I want to talk about anger. Just a short spin through these forums reveals a constant undercurrent of strong anger. I don't believe that our anger is misplaced, and I think it is definitely justified. Real or threatened loss, including betrayal and deception is a strong basis for anger. But, being both a mildly introspective non-theist and counseling professional, I have to ask questions about our anger.  

My questions are: (don't spit blood; read it through) Are we angry because we wish it (god) really exists? Are we really angry because we were told that there was a real "father" who actually "cared" for us, the way we had hoped as children? Perhaps like a dad who would back us up and soothe our hurts, listen and dispense wisdom when we were confronted by the vagaries and ugliness of life? But then, we inevitably discovered or finally admitted to ourselves that what we were told isn't true. In other words, we were deceived, got let down or betrayed. Of course, everyone eventually discovers that this divine conception isn't true, some taking longer than others to reach the point of discovery, but the discovery is made despite denials. Always.

There's a whole host of other ridiculous religious doctrines and convoluted teachings. Enough in fact to spark all the arguments we engage in on this site. Let's set those aside for this one and focus on the ones that are at the core of our disappointment: we were told someone/something cared for us but found that to be a lie.

I've been one of the most outspoken of us.  My own anger --even rage-- seemed unbounded, and I can say that my rancor has been powered to a large degree not by the philosophical arguments of divine non-existence, but by the profound disappointment of being let down. Yes, I do agree that the idea of the existence of such a being is deeply troubling, but I think the focus of our anger is more about "why don't you exist" and "why do the stories persist that build up a deep hope that is ultimately dashed" rather than about our philosophical notions. In short, when we got let down, we got hurt. Many of us experienced far more dire consequences of religion, and we recognize the validity of those horrible experiences. However, I'm looking into what appears to be a more universal common denominator that arises from the text in the thousands of posts that so many have shared on this site.

Being honest about the matter, my anger is constantly re-vivified each time I read about, hear or see some human who has been deluded, damaged or killed by their own beliefs in some kind of divinity, or through the beliefs of someone else. (I see such damaged individuals daily in my practice)

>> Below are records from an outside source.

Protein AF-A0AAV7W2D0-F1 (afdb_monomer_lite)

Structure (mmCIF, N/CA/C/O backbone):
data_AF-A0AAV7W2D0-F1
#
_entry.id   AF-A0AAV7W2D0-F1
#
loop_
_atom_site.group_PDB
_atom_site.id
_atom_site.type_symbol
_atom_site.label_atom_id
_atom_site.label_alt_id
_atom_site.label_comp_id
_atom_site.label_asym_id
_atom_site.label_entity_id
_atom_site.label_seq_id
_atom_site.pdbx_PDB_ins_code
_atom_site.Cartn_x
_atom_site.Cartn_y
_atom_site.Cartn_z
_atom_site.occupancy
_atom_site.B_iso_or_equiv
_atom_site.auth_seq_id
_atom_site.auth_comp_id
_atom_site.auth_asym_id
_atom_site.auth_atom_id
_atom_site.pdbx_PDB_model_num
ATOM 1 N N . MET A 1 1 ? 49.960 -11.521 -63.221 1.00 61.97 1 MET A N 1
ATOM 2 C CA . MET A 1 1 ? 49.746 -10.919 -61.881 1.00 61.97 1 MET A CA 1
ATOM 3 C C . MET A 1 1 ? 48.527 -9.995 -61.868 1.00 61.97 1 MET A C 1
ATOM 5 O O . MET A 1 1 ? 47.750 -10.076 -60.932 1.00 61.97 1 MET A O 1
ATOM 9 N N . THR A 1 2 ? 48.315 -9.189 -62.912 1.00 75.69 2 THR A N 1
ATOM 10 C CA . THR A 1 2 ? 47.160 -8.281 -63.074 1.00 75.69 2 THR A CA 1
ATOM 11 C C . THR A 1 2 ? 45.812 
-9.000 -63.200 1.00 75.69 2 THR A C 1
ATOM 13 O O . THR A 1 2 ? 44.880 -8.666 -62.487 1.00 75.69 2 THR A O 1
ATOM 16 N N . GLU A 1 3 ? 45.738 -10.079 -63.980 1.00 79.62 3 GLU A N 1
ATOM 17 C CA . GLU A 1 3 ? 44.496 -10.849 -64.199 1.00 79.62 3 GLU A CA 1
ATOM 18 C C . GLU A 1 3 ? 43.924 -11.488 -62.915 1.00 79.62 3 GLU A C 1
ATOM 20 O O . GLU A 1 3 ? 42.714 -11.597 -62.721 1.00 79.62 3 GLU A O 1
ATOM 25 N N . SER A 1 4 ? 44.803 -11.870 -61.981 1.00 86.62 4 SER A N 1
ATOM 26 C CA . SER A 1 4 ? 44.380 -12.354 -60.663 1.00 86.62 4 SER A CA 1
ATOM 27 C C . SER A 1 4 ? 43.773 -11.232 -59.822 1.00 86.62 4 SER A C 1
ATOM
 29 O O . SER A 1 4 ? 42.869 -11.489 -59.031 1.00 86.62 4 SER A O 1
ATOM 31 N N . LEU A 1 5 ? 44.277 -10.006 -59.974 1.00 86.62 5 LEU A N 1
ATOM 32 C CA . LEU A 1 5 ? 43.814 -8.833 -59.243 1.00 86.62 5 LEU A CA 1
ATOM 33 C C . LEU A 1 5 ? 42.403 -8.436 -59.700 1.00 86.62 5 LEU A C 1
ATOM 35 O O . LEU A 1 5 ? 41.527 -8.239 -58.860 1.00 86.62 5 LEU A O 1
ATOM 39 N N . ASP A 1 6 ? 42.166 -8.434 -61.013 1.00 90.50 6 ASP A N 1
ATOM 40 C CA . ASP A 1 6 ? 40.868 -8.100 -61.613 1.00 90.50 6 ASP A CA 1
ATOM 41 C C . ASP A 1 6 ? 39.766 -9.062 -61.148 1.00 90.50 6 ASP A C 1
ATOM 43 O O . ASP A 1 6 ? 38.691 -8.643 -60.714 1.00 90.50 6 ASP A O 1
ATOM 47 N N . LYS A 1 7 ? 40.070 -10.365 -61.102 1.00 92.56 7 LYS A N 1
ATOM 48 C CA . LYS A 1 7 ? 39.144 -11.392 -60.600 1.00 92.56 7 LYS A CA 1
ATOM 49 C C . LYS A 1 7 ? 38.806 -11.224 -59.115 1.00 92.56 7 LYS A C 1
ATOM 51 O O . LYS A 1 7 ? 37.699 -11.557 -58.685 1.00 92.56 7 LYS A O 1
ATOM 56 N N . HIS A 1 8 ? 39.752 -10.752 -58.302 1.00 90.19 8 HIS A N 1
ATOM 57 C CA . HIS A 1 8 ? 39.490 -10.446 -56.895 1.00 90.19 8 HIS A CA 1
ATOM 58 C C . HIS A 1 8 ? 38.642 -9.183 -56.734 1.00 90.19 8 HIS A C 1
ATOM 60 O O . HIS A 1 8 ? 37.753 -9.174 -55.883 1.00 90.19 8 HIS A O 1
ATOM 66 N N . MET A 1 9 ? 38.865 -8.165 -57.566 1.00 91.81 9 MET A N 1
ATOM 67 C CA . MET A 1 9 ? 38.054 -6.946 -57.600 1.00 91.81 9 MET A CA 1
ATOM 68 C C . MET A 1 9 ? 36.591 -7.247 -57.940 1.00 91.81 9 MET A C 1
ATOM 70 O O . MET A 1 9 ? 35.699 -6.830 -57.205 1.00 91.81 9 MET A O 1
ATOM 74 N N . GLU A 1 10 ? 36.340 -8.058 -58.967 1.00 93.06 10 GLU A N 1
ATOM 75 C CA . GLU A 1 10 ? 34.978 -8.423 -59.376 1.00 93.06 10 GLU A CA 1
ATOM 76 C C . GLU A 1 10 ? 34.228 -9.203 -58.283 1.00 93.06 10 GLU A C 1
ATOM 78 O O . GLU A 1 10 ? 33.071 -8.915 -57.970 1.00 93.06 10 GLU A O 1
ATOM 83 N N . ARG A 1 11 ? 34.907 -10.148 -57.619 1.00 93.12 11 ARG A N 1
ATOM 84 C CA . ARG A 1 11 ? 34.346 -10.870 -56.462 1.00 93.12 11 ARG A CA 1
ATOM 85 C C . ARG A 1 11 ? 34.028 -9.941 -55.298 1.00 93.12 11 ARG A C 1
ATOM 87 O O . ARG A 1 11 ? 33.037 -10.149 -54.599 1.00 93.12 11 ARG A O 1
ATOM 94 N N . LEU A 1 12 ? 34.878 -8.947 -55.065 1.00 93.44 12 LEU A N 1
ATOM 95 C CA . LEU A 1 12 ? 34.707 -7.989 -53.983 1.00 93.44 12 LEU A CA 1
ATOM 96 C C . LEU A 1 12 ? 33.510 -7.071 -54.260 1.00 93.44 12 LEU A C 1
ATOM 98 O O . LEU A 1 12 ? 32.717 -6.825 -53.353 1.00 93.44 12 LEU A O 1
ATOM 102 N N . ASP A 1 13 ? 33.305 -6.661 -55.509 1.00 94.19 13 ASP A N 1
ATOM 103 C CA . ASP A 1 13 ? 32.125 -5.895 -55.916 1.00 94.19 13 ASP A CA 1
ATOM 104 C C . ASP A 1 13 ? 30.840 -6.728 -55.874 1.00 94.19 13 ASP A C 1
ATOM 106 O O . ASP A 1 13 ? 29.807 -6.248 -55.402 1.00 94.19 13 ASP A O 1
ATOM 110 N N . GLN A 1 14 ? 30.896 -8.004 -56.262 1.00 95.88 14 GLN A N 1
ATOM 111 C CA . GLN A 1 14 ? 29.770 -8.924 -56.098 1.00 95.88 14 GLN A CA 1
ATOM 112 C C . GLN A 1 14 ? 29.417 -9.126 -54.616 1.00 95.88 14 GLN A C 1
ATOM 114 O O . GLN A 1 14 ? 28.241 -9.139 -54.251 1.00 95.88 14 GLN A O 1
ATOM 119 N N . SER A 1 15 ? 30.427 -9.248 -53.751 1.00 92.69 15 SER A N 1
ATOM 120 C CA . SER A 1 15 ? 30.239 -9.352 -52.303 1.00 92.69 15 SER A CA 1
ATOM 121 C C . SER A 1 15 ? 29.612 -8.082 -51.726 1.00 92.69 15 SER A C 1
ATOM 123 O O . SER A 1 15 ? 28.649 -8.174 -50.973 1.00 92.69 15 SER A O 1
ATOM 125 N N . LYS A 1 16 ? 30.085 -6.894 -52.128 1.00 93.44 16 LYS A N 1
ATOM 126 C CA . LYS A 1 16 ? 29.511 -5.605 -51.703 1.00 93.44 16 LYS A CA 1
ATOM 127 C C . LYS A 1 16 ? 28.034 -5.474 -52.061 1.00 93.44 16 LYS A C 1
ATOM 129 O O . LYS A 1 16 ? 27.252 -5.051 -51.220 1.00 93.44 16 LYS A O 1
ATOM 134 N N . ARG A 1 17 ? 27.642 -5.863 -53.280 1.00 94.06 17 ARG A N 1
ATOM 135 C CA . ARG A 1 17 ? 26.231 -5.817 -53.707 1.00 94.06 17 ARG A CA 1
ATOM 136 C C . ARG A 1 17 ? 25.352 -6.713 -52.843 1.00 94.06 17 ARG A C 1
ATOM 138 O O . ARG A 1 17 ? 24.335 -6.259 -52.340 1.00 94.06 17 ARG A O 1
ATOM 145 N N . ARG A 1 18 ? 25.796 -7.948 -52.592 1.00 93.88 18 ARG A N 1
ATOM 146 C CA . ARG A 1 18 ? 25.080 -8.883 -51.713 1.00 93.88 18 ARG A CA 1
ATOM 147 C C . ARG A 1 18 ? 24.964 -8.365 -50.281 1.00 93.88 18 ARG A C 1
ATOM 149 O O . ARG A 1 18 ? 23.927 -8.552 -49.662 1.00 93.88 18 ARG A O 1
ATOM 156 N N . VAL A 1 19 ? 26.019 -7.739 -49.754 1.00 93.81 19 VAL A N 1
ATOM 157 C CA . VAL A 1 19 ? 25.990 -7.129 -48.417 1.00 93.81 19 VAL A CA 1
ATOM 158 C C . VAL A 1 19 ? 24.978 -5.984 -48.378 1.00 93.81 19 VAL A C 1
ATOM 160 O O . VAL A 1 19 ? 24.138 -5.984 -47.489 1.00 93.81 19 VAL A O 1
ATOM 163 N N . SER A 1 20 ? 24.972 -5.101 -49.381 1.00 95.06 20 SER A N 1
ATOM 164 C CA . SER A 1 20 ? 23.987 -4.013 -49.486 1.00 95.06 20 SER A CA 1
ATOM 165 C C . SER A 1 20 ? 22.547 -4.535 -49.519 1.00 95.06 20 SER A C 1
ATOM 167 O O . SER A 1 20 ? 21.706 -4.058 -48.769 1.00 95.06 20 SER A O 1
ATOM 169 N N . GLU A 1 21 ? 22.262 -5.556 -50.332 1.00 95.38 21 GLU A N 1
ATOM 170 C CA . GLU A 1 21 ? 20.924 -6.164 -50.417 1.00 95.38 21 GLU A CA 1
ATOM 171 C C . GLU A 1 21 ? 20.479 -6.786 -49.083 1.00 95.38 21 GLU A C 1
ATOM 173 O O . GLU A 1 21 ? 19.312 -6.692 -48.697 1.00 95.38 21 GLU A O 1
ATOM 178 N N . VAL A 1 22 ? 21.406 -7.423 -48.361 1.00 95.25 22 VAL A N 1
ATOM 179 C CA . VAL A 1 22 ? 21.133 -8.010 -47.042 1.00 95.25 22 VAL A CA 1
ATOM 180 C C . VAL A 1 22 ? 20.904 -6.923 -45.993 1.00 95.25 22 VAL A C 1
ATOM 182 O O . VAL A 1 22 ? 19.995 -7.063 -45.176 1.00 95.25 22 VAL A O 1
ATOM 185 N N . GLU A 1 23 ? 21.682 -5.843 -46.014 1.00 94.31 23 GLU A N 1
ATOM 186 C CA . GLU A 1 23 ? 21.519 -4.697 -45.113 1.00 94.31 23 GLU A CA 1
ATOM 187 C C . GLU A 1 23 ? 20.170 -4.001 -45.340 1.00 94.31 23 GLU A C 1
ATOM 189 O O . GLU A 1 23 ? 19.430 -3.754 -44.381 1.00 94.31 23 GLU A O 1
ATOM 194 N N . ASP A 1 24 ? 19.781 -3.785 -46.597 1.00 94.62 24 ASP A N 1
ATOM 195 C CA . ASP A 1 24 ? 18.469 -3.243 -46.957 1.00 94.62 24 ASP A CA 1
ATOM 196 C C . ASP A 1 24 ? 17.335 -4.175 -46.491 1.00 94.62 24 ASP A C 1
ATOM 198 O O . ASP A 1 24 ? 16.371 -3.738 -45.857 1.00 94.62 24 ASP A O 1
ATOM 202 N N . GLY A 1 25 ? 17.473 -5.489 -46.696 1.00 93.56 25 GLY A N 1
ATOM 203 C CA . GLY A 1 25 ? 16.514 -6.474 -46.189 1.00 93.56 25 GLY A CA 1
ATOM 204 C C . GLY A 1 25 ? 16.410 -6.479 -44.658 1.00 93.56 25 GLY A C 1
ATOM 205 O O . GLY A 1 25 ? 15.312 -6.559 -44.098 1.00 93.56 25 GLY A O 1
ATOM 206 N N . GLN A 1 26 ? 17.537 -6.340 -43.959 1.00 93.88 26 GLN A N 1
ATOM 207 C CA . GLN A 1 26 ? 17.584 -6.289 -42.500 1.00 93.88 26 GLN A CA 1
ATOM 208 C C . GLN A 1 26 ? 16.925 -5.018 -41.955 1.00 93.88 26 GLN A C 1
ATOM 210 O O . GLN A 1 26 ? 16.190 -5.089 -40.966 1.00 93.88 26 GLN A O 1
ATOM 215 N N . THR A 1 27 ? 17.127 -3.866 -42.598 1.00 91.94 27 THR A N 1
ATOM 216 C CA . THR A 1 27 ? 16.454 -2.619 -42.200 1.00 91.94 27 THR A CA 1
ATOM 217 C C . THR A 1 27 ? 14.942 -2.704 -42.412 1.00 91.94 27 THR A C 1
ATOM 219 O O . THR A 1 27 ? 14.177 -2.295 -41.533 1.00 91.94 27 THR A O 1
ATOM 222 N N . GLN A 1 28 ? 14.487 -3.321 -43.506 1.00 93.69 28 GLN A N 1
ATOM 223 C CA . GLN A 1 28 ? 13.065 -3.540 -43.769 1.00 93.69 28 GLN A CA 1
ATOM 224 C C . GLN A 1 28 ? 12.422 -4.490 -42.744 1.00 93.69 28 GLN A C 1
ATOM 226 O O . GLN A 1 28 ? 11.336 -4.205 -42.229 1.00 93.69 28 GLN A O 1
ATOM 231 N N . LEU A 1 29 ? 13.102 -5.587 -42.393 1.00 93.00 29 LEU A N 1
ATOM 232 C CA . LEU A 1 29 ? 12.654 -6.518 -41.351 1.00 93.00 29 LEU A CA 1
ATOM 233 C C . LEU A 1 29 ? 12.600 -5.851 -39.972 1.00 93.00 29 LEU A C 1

We have a deep, animal need to feel protected, heard, helped and comforted. This is normal and is especially and immediately relevant to us due to the presence of uncertainty and threat in our environment. From the time we are born, we're hardwired to look to someone to fill that deep need. We humans devised god(s) to fill that need and proceeded to build many stories to support it. Not surprisingly, when people began discovering that it didn't exist to help the way we had hoped and, as a way of trying to explain why terrible things happened around us and to us, we had to distort the story and make the "father" we hoped for into the mixed bag caring-but-uncaring, benevolent-but-malevolent, unconditional-but-conditionally loving "father" that is clearly taught by several world religions. While ultimately clumsy in its execution, it's an understandable attempt at making sense of the stark and the often brutal divergence between the story we constructed and our experience of reality.

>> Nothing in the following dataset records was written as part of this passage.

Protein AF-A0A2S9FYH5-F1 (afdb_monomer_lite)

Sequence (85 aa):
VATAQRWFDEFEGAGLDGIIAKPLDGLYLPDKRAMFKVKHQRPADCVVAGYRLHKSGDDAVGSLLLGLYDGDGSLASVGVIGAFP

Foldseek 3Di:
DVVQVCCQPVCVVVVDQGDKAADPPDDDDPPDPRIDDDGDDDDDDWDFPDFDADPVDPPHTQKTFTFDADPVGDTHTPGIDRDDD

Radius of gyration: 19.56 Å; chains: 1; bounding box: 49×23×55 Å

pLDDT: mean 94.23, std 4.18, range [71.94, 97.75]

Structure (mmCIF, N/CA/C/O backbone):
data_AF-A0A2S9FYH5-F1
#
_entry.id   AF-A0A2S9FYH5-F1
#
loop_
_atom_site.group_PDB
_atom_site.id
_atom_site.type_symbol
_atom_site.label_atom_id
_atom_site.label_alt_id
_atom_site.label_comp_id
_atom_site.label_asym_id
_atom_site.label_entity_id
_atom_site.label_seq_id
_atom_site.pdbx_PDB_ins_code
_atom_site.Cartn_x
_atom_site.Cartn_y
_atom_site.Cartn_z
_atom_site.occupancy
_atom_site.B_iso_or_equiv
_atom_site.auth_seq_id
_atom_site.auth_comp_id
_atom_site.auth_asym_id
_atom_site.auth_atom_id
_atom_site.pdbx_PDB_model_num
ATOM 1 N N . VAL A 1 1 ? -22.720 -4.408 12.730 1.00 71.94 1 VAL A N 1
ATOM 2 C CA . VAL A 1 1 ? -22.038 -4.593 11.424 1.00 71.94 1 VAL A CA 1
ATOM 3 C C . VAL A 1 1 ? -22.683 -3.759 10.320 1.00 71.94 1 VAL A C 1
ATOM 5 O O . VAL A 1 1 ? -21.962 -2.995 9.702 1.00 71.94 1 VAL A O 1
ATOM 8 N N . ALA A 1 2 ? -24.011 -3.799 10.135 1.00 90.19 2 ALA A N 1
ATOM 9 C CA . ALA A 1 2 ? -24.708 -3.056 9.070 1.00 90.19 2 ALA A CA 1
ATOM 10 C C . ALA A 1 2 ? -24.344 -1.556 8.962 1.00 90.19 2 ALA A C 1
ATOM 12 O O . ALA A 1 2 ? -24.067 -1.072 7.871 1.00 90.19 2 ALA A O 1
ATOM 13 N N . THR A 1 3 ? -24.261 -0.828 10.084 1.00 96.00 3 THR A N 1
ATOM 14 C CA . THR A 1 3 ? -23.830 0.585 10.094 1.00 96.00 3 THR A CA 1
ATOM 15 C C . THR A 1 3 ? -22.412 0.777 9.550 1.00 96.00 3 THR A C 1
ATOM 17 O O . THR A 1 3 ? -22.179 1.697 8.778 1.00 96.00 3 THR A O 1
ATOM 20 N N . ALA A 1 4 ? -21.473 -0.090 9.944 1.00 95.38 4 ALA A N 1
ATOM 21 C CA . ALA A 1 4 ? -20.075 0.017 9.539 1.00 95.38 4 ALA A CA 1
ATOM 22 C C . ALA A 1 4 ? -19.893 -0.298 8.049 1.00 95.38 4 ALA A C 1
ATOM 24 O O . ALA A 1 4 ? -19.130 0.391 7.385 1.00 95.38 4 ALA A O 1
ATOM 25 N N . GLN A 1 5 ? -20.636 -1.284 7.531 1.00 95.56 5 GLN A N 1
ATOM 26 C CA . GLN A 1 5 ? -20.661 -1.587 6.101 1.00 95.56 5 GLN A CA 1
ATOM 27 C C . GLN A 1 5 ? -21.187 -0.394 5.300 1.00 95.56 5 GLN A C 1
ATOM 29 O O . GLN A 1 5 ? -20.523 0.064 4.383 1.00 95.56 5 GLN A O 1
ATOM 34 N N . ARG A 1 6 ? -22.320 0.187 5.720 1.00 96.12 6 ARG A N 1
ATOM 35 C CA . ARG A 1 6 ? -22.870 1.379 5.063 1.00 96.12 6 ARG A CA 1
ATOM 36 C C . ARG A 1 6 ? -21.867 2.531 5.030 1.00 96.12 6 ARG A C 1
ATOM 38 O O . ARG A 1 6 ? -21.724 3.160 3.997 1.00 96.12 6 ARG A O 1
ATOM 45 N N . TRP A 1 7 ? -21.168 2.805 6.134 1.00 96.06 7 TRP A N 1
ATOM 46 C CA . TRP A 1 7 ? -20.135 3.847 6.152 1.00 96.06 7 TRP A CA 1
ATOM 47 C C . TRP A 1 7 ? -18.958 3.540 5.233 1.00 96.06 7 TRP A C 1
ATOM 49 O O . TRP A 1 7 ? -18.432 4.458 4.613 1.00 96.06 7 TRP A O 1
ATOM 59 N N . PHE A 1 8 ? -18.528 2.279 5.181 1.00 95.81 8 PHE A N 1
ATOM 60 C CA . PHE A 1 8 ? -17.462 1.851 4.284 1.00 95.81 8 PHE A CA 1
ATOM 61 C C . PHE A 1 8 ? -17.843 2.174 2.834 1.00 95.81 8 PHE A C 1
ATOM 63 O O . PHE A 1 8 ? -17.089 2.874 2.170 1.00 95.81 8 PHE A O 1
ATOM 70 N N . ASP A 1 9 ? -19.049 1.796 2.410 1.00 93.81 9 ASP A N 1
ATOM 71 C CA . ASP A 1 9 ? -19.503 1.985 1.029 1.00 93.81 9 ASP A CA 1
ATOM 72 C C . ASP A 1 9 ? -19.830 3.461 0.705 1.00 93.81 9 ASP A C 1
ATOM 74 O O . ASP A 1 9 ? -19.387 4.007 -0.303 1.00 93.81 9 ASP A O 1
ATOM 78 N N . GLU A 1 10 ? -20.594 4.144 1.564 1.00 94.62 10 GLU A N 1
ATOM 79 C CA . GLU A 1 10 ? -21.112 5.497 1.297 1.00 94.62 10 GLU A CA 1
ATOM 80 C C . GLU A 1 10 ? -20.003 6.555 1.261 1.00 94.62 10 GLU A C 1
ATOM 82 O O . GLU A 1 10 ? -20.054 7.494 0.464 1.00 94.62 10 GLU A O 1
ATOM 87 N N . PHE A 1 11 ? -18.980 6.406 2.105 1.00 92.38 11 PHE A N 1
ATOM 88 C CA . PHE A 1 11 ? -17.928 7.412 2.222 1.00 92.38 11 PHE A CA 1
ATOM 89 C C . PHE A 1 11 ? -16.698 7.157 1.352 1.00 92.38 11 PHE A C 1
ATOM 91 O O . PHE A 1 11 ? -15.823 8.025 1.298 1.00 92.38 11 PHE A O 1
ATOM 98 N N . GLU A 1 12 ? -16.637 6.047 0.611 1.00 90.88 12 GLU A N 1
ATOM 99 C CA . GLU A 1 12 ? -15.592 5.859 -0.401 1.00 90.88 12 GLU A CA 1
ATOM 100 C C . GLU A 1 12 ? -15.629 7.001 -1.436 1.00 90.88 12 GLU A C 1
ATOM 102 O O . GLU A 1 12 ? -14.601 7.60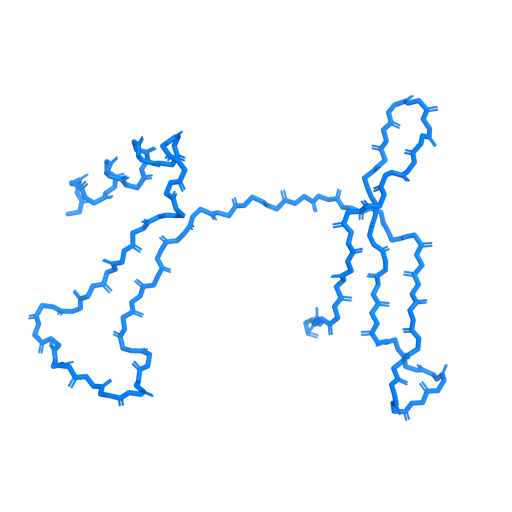4 -1.753 1.00 90.88 12 GLU A O 1
ATOM 107 N N . GLY A 1 13 ? -16.827 7.370 -1.908 1.00 84.31 13 GLY A N 1
ATOM 108 C CA . GLY A 1 13 ? -17.028 8.459 -2.873 1.00 84.31 13 GLY A CA 1
ATOM 109 C C . GLY A 1 13 ? -16.691 9.852 -2.330 1.00 84.31 13 GLY A C 1
ATOM 110 O O . GLY A 1 13 ? -16.383 10.758 -3.101 1.00 84.31 13 GLY A O 1
ATOM 111 N N . ALA A 1 14 ? -16.685 10.015 -1.005 1.00 88.75 14 ALA A N 1
ATOM 112 C CA . ALA A 1 14 ? -16.268 11.245 -0.335 1.00 88.75 14 ALA A CA 1
ATOM 113 C C . ALA A 1 14 ? -14.737 11.353 -0.175 1.00 88.75 14 ALA A C 1
ATOM 115 O O . ALA A 1 14 ? -14.248 12.314 0.420 1.00 88.75 14 ALA A O 1
ATOM 116 N N . GLY A 1 15 ? -13.976 10.377 -0.687 1.00 88.81 15 GLY A N 1
ATOM 117 C CA . GLY A 1 15 ? -12.517 10.342 -0.604 1.00 88.81 15 GLY A CA 1
ATOM 118 C C . GLY A 1 15 ? -11.977 9.774 0.709 1.00 88.81 15 GLY A C 1
ATOM 119 O O . GLY A 1 15 ? -10.803 9.982 1.014 1.00 88.81 15 GLY A O 1
ATOM 120 N N . LEU A 1 16 ? -12.798 9.075 1.504 1.00 94.06 16 LEU A N 1
ATOM 121 C CA . LEU A 1 16 ? -12.309 8.356 2.681 1.00 94.06 16 LEU A CA 1
ATOM 122 C C . LEU A 1 16 ? -11.746 6.986 2.280 1.00 94.06 16 LEU A C 1
ATOM 124 O O . LEU A 1 16 ? -12.391 6.215 1.577 1.00 94.06 16 LEU A O 1
ATOM 128 N N . ASP A 1 17 ? -10.569 6.642 2.809 1.00 94.31 17 ASP A N 1
ATOM 129 C CA . ASP A 1 17 ? -9.894 5.359 2.543 1.00 94.31 17 ASP A CA 1
ATOM 130 C C . ASP A 1 17 ? -10.698 4.117 2.990 1.00 94.31 17 ASP A C 1
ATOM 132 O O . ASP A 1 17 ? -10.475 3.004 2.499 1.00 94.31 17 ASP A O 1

So, we're back where we started.  But, due to distortions in the narrative, and the pain of our own unmet childhood need, we may wish it did exist but are faced with the universal experience that we, in fact, are on our own. Hence, our sense of loss at being let down.

Are we angry because we wish it (god) really exists? It makes me both sad and happy because this painful experience of realization, once accepted (and that is by no means a simple or quick task --can I get an amen?), actually means that you and I are growing into the humans that we actually are meant to be --frail but strong, feeling lonely but never alone because we have each other, and able to a greater or lesser degree to handle life's vagaries. When we begin to accept the universe around us as a world of wonder, replete with the entire spectrum of experiences, from good to bad, including happiness and suffering, life and death --we finally let go of the apron strings and learn to stand on our own. It's only then that we can truly see and engage with others around us and "get" that this is the way life is meant to be lived. We stop focusing on our dream of how it could be and can begin living in the reality of our situation.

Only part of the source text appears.